EXERCISE INSTRUCTIONS:
Beneath this line is the data. Output exactly the lines from the line with "ATOM 218 C C" to the line with "ATOM 239 N N", both ends included, and nothing more.

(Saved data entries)
■ ■ ■
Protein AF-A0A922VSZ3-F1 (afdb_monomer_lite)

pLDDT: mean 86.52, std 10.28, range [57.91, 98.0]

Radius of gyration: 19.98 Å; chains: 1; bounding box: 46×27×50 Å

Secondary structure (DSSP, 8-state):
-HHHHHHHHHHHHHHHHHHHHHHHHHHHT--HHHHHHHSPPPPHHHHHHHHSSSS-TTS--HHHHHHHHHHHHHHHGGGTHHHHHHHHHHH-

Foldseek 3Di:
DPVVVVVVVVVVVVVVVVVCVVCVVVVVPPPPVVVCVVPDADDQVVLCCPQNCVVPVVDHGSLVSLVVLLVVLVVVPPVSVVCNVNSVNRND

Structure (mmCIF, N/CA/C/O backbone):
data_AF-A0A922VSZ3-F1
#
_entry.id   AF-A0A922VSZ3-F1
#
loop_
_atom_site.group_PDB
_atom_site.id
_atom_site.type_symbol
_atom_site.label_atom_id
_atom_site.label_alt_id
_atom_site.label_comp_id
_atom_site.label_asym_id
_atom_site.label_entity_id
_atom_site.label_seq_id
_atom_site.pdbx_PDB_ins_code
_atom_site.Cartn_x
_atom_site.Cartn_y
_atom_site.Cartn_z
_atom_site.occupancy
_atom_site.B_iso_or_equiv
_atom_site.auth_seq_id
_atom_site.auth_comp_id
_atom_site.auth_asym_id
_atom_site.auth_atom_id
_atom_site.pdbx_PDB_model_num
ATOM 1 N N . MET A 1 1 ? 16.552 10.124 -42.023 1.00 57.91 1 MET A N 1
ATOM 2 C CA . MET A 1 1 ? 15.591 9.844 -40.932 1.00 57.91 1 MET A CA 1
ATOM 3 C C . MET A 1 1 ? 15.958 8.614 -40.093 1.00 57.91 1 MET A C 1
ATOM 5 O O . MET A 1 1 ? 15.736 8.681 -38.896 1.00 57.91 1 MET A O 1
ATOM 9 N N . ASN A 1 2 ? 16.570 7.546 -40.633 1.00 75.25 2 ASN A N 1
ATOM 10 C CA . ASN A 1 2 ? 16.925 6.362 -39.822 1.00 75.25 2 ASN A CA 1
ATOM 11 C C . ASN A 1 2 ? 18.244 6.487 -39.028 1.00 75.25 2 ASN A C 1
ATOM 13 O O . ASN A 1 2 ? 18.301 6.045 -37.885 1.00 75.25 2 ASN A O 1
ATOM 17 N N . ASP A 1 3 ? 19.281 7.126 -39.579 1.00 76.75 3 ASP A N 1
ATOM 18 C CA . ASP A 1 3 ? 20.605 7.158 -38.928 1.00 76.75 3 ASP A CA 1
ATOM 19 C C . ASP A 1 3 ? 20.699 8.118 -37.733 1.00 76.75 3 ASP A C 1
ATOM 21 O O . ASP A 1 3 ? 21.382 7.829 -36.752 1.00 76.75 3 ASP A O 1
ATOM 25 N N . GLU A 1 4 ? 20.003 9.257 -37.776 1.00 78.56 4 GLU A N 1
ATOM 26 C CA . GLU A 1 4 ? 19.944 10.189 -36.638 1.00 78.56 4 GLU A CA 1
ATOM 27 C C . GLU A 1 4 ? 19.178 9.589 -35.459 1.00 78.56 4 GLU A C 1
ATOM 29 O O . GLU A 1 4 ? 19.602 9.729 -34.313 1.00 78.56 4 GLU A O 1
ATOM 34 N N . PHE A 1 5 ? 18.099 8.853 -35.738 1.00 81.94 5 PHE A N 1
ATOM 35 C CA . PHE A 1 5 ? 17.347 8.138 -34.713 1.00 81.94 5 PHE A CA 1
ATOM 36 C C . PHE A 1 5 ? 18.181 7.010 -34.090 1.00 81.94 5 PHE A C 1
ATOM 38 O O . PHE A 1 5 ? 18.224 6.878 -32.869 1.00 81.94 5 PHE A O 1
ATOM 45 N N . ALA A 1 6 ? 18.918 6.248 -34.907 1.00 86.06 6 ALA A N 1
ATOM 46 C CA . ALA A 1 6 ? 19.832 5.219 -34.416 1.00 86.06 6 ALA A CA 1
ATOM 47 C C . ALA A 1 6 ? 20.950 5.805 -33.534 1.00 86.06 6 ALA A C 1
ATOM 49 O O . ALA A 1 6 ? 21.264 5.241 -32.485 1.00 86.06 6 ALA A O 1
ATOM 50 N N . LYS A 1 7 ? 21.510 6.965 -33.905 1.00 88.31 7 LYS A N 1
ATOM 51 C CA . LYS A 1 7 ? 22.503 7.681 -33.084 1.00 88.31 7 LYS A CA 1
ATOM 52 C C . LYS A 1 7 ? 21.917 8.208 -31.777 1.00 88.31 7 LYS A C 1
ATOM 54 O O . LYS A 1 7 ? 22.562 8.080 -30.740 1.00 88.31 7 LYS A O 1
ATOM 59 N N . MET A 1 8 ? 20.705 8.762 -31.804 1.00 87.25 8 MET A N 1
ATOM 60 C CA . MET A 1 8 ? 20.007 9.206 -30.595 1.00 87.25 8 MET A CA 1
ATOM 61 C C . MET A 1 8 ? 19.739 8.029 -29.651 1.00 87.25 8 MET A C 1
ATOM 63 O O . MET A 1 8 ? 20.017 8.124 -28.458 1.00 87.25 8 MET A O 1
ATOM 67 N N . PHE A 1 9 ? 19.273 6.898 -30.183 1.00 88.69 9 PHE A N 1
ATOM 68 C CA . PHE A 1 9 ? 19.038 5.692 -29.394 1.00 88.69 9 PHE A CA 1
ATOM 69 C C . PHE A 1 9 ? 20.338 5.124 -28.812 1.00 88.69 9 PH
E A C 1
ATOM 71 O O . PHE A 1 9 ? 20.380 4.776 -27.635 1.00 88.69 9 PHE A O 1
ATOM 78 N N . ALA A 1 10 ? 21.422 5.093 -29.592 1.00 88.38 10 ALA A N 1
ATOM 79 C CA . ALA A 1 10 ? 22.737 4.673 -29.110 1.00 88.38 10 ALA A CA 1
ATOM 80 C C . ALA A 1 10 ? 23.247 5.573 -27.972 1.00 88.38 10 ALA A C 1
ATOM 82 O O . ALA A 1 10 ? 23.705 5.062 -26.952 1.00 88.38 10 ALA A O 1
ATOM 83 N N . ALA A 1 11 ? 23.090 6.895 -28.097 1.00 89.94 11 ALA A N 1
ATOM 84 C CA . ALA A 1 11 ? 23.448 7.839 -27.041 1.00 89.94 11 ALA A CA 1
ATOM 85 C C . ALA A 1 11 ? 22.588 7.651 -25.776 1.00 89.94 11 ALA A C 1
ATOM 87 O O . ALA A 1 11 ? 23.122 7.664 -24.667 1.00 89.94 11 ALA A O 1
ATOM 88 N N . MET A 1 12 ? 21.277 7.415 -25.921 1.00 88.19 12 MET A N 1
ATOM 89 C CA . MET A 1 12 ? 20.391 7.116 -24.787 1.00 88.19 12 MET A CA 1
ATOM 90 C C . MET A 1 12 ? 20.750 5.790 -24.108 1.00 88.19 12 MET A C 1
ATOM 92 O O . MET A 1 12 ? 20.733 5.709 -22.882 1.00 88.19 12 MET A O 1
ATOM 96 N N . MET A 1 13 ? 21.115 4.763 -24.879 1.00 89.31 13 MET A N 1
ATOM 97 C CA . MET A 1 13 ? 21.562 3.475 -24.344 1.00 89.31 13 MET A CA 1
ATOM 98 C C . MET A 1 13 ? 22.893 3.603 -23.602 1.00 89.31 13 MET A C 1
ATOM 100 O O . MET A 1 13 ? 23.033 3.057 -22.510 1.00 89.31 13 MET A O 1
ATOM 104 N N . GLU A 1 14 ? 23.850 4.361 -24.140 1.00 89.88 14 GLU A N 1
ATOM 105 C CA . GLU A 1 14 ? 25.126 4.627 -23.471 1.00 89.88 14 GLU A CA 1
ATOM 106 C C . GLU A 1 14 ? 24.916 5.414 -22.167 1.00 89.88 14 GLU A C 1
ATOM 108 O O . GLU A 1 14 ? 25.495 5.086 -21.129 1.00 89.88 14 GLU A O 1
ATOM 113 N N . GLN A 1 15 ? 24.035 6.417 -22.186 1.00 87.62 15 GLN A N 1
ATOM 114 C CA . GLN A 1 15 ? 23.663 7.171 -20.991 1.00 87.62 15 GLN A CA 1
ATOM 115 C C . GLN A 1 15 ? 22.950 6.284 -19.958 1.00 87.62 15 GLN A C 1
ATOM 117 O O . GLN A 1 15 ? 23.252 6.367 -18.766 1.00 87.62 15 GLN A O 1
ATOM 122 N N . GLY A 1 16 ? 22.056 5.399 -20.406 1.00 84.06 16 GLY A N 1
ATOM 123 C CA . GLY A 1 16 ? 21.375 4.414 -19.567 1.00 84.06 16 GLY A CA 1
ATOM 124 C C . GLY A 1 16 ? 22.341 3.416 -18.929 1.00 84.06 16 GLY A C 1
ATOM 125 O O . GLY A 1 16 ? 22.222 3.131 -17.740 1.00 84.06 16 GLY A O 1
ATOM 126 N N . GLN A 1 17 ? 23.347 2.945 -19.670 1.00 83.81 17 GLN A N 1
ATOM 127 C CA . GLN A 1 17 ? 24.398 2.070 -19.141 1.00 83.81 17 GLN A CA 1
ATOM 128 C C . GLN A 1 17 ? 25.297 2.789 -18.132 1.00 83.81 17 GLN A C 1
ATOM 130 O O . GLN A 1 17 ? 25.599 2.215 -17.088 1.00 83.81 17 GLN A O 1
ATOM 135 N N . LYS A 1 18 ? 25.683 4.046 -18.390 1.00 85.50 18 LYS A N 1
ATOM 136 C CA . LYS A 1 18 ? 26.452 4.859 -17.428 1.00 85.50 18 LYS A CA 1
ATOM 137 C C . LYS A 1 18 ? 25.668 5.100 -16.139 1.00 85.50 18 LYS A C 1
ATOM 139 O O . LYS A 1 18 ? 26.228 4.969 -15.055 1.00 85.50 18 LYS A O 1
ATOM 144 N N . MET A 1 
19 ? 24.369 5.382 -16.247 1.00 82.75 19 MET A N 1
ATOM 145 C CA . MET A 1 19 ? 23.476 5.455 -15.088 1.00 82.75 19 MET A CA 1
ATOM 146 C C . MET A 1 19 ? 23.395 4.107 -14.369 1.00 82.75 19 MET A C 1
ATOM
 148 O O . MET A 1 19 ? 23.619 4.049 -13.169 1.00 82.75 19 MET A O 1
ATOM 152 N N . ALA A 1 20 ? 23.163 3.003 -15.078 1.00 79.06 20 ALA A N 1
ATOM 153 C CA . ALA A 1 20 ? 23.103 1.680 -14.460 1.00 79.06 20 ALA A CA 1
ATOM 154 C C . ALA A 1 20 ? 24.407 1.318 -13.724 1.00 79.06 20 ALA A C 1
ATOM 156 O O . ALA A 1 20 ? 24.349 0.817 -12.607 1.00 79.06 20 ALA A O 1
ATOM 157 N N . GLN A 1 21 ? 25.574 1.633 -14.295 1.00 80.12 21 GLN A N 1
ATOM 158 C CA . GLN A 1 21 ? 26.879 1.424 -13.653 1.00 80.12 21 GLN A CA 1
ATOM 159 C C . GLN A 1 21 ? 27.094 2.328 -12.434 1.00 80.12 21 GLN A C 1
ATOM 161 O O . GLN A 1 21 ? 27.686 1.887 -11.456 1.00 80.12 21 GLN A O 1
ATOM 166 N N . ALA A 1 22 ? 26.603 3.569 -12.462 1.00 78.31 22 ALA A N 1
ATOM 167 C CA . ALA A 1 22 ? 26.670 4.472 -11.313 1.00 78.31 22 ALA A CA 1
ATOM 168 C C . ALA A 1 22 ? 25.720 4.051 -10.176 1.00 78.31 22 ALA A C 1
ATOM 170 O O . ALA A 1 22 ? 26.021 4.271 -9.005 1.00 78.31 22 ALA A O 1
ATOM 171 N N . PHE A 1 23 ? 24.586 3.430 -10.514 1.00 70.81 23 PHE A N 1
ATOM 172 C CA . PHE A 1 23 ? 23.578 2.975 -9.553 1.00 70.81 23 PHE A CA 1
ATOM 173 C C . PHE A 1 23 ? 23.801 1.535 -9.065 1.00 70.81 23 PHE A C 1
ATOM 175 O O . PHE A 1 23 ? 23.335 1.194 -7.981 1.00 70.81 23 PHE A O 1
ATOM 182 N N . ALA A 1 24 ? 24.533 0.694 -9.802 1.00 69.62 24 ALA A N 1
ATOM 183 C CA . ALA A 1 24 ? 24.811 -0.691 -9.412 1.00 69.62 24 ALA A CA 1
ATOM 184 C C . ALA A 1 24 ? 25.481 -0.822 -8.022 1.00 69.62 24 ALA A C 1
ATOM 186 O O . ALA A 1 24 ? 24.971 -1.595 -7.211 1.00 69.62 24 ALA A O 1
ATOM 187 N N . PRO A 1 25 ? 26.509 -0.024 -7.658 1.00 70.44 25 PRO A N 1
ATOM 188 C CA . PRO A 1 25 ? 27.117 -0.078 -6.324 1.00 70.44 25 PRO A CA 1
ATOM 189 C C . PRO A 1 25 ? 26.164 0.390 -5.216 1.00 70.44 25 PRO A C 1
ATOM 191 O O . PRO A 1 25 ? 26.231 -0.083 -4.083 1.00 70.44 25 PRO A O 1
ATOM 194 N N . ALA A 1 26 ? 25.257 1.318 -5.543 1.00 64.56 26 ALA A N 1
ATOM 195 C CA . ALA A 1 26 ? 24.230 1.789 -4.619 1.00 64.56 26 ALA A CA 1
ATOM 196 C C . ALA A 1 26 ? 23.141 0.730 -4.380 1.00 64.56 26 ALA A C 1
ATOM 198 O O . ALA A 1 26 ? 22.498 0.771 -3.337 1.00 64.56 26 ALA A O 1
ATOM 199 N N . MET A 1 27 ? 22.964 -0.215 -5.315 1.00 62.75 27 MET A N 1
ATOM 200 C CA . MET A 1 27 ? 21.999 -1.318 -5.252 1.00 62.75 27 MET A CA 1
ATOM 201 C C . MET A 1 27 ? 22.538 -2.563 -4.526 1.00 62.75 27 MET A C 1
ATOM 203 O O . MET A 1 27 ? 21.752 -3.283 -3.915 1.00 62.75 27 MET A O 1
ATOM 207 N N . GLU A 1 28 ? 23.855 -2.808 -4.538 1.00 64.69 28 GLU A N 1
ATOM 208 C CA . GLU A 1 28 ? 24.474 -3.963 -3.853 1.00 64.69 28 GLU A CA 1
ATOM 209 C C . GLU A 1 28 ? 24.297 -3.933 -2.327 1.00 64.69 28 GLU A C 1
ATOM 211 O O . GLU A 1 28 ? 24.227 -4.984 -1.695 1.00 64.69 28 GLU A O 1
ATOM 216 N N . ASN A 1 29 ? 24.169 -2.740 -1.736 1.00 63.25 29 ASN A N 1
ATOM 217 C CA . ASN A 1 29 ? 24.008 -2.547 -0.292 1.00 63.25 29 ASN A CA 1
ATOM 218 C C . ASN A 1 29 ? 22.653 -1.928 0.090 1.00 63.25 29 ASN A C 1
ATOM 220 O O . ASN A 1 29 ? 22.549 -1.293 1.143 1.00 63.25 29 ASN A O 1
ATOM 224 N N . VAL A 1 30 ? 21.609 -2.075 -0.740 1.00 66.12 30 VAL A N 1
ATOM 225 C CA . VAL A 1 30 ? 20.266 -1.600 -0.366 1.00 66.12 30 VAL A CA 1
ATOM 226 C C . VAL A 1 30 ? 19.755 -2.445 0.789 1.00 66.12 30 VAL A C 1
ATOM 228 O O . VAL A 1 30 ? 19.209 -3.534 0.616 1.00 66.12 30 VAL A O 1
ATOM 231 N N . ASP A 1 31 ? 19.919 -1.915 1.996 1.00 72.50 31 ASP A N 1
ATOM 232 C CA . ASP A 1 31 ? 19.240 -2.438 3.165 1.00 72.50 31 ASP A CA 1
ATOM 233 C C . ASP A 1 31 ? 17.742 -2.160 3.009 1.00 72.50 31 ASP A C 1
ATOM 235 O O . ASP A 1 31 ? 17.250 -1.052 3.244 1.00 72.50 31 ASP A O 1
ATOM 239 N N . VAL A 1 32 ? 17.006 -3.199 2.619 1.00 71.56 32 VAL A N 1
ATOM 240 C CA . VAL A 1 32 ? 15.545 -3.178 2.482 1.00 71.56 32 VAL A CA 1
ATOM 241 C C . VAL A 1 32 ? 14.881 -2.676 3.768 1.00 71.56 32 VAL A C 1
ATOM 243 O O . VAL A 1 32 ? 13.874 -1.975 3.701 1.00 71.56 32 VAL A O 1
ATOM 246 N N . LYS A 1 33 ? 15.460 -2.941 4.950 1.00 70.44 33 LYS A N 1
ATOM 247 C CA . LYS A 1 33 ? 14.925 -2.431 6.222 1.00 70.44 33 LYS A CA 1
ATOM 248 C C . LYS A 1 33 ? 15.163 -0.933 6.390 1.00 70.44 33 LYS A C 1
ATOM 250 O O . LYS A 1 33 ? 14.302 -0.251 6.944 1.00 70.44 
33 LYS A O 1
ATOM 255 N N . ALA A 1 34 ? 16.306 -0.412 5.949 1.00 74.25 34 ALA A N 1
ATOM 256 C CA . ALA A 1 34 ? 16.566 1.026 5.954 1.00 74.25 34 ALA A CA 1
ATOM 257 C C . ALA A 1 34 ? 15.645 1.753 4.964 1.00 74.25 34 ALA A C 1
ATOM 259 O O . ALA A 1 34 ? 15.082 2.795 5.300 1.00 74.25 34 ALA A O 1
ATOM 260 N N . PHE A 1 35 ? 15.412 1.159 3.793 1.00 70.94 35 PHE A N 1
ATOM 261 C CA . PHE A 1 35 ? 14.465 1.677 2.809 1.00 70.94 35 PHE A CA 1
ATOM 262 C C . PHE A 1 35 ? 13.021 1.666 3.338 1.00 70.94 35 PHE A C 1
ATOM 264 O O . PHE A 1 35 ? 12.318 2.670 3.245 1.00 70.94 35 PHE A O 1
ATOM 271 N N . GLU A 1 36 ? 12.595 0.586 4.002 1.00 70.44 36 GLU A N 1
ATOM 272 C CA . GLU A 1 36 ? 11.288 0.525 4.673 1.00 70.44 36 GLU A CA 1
■ ■ ■
RESULT OF THIS TASK:
ATOM 218 C C . ASN A 1 29 ? 22.653 -1.928 0.090 1.00 63.25 29 ASN A C 1
ATOM 220 O O . ASN A 1 29 ? 22.549 -1.293 1.143 1.00 63.25 29 ASN A O 1
ATOM 224 N N . VAL A 1 30 ? 21.609 -2.075 -0.740 1.00 66.12 30 VAL A N 1
ATOM 225 C CA . VAL A 1 30 ? 20.266 -1.600 -0.366 1.00 66.12 30 VAL A CA 1
ATOM 226 C C . VAL A 1 30 ? 19.755 -2.445 0.789 1.00 66.12 30 VAL A C 1
ATOM 228 O O . VAL A 1 30 ? 19.209 -3.534 0.616 1.00 66.12 30 VAL A O 1
ATOM 231 N N . ASP A 1 31 ? 19.919 -1.915 1.996 1.00 72.50 31 ASP A N 1
ATOM 232 C CA . ASP A 1 31 ? 19.240 -2.438 3.165 1.00 72.50 31 ASP A CA 1
ATOM 233 C C . ASP A 1 31 ? 17.742 -2.160 3.009 1.00 72.50 31 ASP A C 1
ATOM 235 O O . ASP A 1 31 ? 17.250 -1.052 3.244 1.00 72.50 31 ASP A O 1
ATOM 239 N N . VAL A 1 32 ? 17.006 -3.199 2.619 1.00 71.56 32 VAL A N 1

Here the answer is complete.